A lot of brightly colored paint was sprayed or brushed on cheeks, lips, chests, backs, arm pits, legs and feet -- and even inside ears.

Each team of up to three artists -- all required to be at least 21 years of age -- worked on a human volunteer who would be turned into what looked like a fantasy creature.

Because each human body is unique, that can also influence the end product, according to veteran Canadian artist Yvonne Boyd of British Columbia. "Each person has their own unique energy and shapes. Skin textures pull out different colors in the paint," she said.

Some of the contestants have years of experience. Others like Dallas resident Brenda Brewer, a face painter on cruise ships, was body painting for the first time. "Its a form of expression but instead of using a canvas you are using a body as a canvas" Brewer says.

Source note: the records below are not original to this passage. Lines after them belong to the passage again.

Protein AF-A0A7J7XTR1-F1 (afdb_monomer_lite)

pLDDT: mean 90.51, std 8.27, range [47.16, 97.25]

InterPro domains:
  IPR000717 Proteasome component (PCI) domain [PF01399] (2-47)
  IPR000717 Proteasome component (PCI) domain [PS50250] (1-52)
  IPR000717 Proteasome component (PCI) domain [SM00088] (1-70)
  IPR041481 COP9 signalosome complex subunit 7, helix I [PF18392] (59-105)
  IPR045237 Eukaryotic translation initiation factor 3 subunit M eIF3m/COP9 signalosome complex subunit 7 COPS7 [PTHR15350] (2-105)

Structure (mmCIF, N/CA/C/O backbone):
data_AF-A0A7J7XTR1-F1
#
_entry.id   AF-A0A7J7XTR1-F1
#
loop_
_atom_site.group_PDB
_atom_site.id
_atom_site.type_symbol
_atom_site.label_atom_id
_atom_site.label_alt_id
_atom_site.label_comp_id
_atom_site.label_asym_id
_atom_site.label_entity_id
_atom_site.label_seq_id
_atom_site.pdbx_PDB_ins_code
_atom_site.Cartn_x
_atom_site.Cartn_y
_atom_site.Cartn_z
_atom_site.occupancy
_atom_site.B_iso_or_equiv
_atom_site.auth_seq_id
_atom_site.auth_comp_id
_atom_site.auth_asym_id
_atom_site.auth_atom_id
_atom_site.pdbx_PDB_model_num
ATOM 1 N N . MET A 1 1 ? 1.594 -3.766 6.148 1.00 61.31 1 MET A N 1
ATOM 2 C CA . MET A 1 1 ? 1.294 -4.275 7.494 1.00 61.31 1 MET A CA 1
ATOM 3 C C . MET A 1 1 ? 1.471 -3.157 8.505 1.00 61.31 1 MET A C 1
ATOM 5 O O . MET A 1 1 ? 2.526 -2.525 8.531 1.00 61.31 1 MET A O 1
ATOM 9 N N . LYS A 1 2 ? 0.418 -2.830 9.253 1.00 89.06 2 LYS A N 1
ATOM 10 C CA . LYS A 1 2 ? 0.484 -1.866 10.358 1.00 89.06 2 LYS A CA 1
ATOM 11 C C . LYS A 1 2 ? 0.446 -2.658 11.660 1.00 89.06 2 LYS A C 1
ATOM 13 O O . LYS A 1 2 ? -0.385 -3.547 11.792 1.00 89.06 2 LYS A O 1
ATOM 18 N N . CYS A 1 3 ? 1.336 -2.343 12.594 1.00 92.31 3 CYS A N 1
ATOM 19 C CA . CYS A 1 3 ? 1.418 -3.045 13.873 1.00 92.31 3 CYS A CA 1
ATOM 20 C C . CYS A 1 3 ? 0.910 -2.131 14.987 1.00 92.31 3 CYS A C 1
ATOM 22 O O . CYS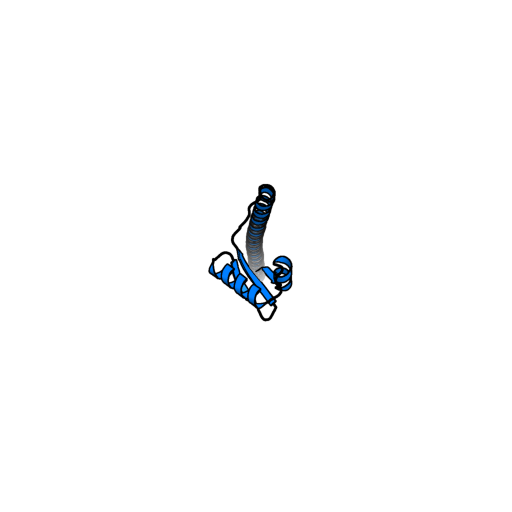 A 1 3 ? 1.360 -0.988 15.098 1.00 92.31 3 CYS A O 1
ATOM 24 N N . ILE A 1 4 ? -0.018 -2.629 15.801 1.00 93.31 4 ILE A N 1
ATOM 25 C CA . ILE A 1 4 ? -0.577 -1.908 16.944 1.00 93.31 4 ILE A CA 1
ATOM 26 C C . ILE A 1 4 ? -0.085 -2.582 18.228 1.00 93.31 4 ILE A C 1
ATOM 28 O O . ILE A 1 4 ? -0.337 -3.772 18.415 1.00 93.31 4 ILE A O 1
ATOM 32 N N . PRO A 1 5 ? 0.604 -1.860 19.127 1.00 94.31 5 PRO A N 1
ATOM 33 C CA . PRO A 1 5 ? 1.024 -2.424 20.402 1.00 94.31 5 PRO A CA 1
ATOM 34 C C . PRO A 1 5 ? -0.154 -2.764 21.309 1.00 94.31 5 PRO A C 1
ATOM 36 O O . PRO A 1 5 ? -1.099 -1.983 21.437 1.00 94.31 5 PRO A O 1
ATOM 39 N N . TYR A 1 6 ? -0.048 -3.880 22.028 1.00 93.81 6 TYR A N 1
ATOM 40 C CA . TYR A 1 6 ? -1.053 -4.288 23.009 1.00 93.81 6 TYR A CA 1
ATOM 41 C C . TYR A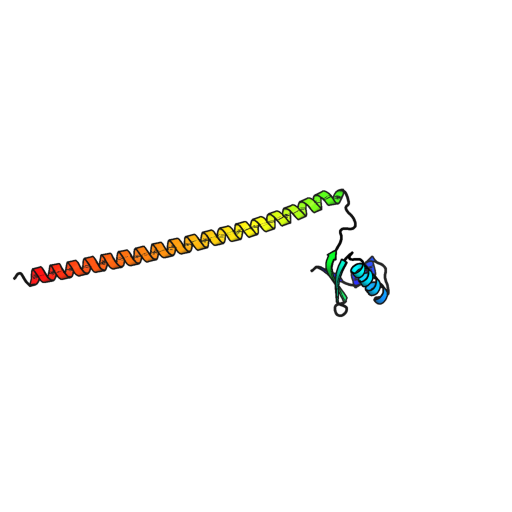 1 6 ? -1.236 -3.246 24.111 1.00 93.81 6 TYR A C 1
ATOM 43 O O . TYR A 1 6 ? -2.349 -3.038 24.570 1.00 93.81 6 TYR A O 1
ATOM 51 N N . SER A 1 7 ? -0.183 -2.517 24.489 1.00 91.75 7 SER A N 1
ATOM 52 C CA . SER A 1 7 ? -0.276 -1.428 25.468 1.00 91.75 7 SER A CA 1
ATOM 53 C C . SER A 1 7 ? -1.233 -0.307 25.048 1.00 91.75 7 SER A C 1
ATOM 55 O O . SER A 1 7 ? -1.901 0.269 25.905 1.00 91.75 7 SER A O 1
ATOM 57 N N . VAL A 1 8 ? -1.325 -0.010 23.747 1.00 94.00 8 VAL A N 1
ATOM 58 C CA . VAL A 1 8 ? -2.275 0.974 23.207 1.00 94.00 8 VAL A CA 1
ATOM 59 C C . VAL A 1 8 ? -3.691 0.422 23.303 1.00 94.00 8 VAL A C 1
ATOM 61 O O . VAL A 1 8 ? -4.568 1.096 23.830 1.00 94.00 8 VAL A O 1
ATOM 64 N N . LEU A 1 9 ? -3.896 -0.828 22.882 1.00 92.06 9 LEU A N 1
ATOM 65 C CA . LEU A 1 9 ? -5.207 -1.477 22.939 1.00 92.06 9 LEU A CA 1
ATOM 66 C C . LEU A 1 9 ? -5.712 -1.635 24.380 1.00 92.06 9 LEU A C 1
ATOM 68 O O . LEU A 1 9 ? -6.858 -1.304 24.654 1.00 92.06 9 LEU A O 1
ATOM 72 N N . LEU A 1 10 ? -4.858 -2.067 25.312 1.00 92.31 10 LEU A N 1
ATOM 73 C CA . LEU A 1 10 ? -5.200 -2.192 26.733 1.00 92.31 10 LEU A CA 1
ATOM 74 C C . LEU A 1 10 ? -5.615 -0.845 27.329 1.00 92.31 10 LEU A C 1
ATOM 76 O O . LEU A 1 10 ? -6.581 -0.776 28.082 1.00 92.31 10 LEU A O 1
ATOM 80 N N . LYS A 1 11 ? -4.904 0.233 26.984 1.00 92.75 11 LYS A N 1
ATOM 81 C CA . LYS A 1 11 ? -5.222 1.573 27.478 1.00 92.75 11 LYS A CA 1
ATOM 82 C C . LYS A 1 11 ? -6.519 2.112 26.873 1.00 92.75 11 LYS A C 1
ATOM 84 O O . LYS A 1 11 ? -7.364 2.594 27.617 1.00 92.75 11 LYS A O 1
ATOM 89 N N . ASP A 1 12 ? -6.666 2.037 25.554 1.00 92.75 12 ASP A N 1
ATOM 90 C CA . ASP A 1 12 ? -7.781 2.661 24.834 1.00 92.75 12 ASP A CA 1
ATOM 91 C C . ASP A 1 12 ? -9.095 1.876 24.987 1.00 92.75 12 ASP A C 1
ATOM 93 O O . ASP A 1 12 ? -10.171 2.465 24.915 1.00 92.75 12 ASP A O 1
ATOM 97 N N . LEU A 1 13 ? -9.016 0.562 25.226 1.00 90.88 13 LEU A N 1
ATOM 98 C CA . LEU A 1 13 ? -10.163 -0.298 25.550 1.00 90.88 13 LEU A CA 1
ATOM 99 C C . LEU A 1 13 ? -10.384 -0.450 27.065 1.00 90.88 13 LEU A C 1
ATOM 101 O O . LEU A 1 13 ? -11.271 -1.193 27.475 1.00 90.88 13 LEU A O 1
ATOM 105 N N . GLU A 1 14 ? -9.572 0.223 27.890 1.00 91.75 14 GLU A N 1
ATOM 106 C CA . GLU A 1 14 ? -9.594 0.155 29.360 1.00 91.75 14 GLU A CA 1
ATOM 107 C C . GLU A 1 14 ? -9.518 -1.278 29.929 1.00 91.75 14 GLU A C 1
ATOM 109 O O . GLU A 1 14 ? -10.057 -1.594 30.993 1.00 91.75 14 GLU A O 1
ATOM 114 N N . MET A 1 15 ? -8.793 -2.158 29.238 1.00 89.44 15 MET A N 1
ATOM 115 C CA . MET A 1 15 ? -8.603 -3.553 29.624 1.00 89.44 15 MET A CA 1
ATOM 116 C C . MET A 1 15 ? -7.375 -3.726 30.521 1.00 89.44 15 MET A C 1
ATOM 118 O O . MET A 1 15 ? -6.310 -3.153 30.291 1.00 89.44 15 MET A O 1
ATOM 122 N N . ARG A 1 16 ? -7.508 -4.564 31.555 1.00 84.38 16 ARG A N 1
ATOM 123 C CA . ARG A 1 16 ? -6.413 -4.886 32.495 1.00 84.38 16 ARG A CA 1
ATOM 124 C C . ARG A 1 16 ? -5.796 -6.257 32.253 1.00 84.38 16 ARG A C 1
ATOM 126 O O . ARG A 1 16 ? -4.699 -6.524 32.737 1.00 84.38 16 ARG A O 1
ATOM 133 N N . ASN A 1 17 ? -6.509 -7.123 31.542 1.00 87.88 17 ASN A N 1
ATOM 134 C CA . ASN A 1 17 ? -6.137 -8.510 31.338 1.00 87.88 17 ASN A CA 1
ATOM 135 C C . ASN A 1 17 ? -5.727 -8.732 29.883 1.00 87.88 17 ASN A C 1
ATOM 137 O O . ASN A 1 17 ? -6.489 -8.447 28.961 1.00 87.88 17 ASN A O 1
ATOM 141 N N . LEU A 1 18 ? -4.529 -9.283 29.692 1.00 88.81 18 LEU A N 1
ATOM 142 C CA . LEU A 1 18 ? -4.033 -9.620 28.366 1.00 88.81 18 LEU A CA 1
ATOM 143 C C . LEU A 1 18 ? -4.903 -10.682 27.687 1.00 88.81 18 LEU A C 1
ATOM 145 O O . LEU A 1 18 ? -5.115 -10.622 26.481 1.00 88.81 18 LEU A O 1
ATOM 149 N N . ARG A 1 19 ? -5.443 -11.625 28.466 1.00 91.00 19 ARG A N 1
ATOM 150 C CA . ARG A 1 19 ? -6.244 -12.716 27.917 1.00 91.00 19 ARG A CA 1
ATOM 151 C C . ARG A 1 19 ? -7.544 -12.219 27.290 1.00 91.00 19 ARG A C 1
ATOM 153 O O . ARG A 1 19 ? -7.872 -12.627 26.186 1.00 91.00 19 ARG A O 1
ATOM 160 N N . GLU A 1 20 ? -8.232 -11.306 27.968 1.00 92.44 20 GLU A N 1
ATOM 161 C CA . GLU A 1 20 ? -9.468 -10.693 27.462 1.00 92.44 20 GLU A CA 1
ATOM 162 C C . GLU A 1 20 ? -9.222 -9.886 26.185 1.00 92.44 20 GLU A C 1
ATOM 164 O O . GLU A 1 20 ? -10.036 -9.930 25.265 1.00 92.44 20 GLU A O 1
ATOM 169 N N . LEU A 1 21 ? -8.077 -9.198 26.097 1.00 92.75 21 LEU A N 1
ATOM 170 C CA . LEU A 1 21 ? -7.686 -8.502 24.876 1.00 92.75 21 LEU A CA 1
ATOM 171 C C . LEU A 1 21 ? -7.470 -9.484 23.717 1.00 92.75 21 LEU A C 1
ATOM 173 O O . LEU A 1 21 ? -7.968 -9.250 22.619 1.00 92.75 21 LEU A O 1
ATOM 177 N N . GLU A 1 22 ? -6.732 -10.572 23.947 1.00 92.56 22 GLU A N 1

Body painting is more cover-up than exposure - CNN.com


----------



## AquaAthena

I like the idea of using the human body as a canvas for artistic expression. It isn't as if it is permanent. Sounds fun and intriquing to me.


----------



## Shadow

I think it is pretty cool.  I will post more pics later on. I'm kinda ticklish...but...


----------



## dilloduck

Well line up and I'll get out my brushes


----------



## Anachronism

Absolutely GORGEOUS. I've seen photos of a number of different events related to body painting and I think it's a wonderful new form of expression. Art is one of those things that simply will not allow itself to be limited by anything. It will always grow and find new outlets. Congratulations to these magnificent artists.

I say this as someone who has worn a form of Divine "body paint" for almost 37 years....


----------



## Shadow

I have seen several also.  Body painting is more popular than I thought.  They have several exhibits...which can also include several forms of performance art. Several different body painting competitions,with participants worldwide.  I even noticed articles in which some people even make a living at it, and will do body painting at parties and other social functions.  I think they did a whole spread in Sports Illustrated using swimsuits that were painted on the models also.  I remember seeing a video clip of that photo shoot awhile back on youtube.  Anyway...I think it is very creative,and some of the artwork is amazing.


----------



## Steve Hanson

Shadow said:


> Here is some "art" you guys might enjoy getting involved in...what do you think?
> 
> *2011 North American Body Painting Championship.*
> 
> 
> A lot of brightly colored paint was sprayed or brushed on cheeks, lips, chests, backs, arm pits, legs and feet -- and even inside ears.
> 
> Each team of up to three artists -- all required to be at least 21 years of age -- worked on a human volunteer who would be turned into what looked like a fantasy creature.
> 
> Because each human body is unique, that can also influence the end product, according to veteran Canadian artist Yvonne Boyd of British Columbia. "Each person has their own unique energy and shapes. Skin textures pull out different colors in the paint," she said.
> 
> Some of the contestants have years of experience. Others like Dallas resident Brenda Brewer, a face painter on cruise ships, was body painting for the first time. "Its a form of expression but instead of using a canvas you are using a body as a canvas" Brewer says.
> 
> Body painting is more cover-up than exposure - CNN.com


 I like body painting. Very cool.


----------



## Douger

All I see is a bunch of dumb fucking murkins.


----------



## CountofTuscany

AquaAthena said:


> I like the idea of using the human body as a canvas for artistic expression. It isn't as if it is permanent. Sounds fun and intriquing to me.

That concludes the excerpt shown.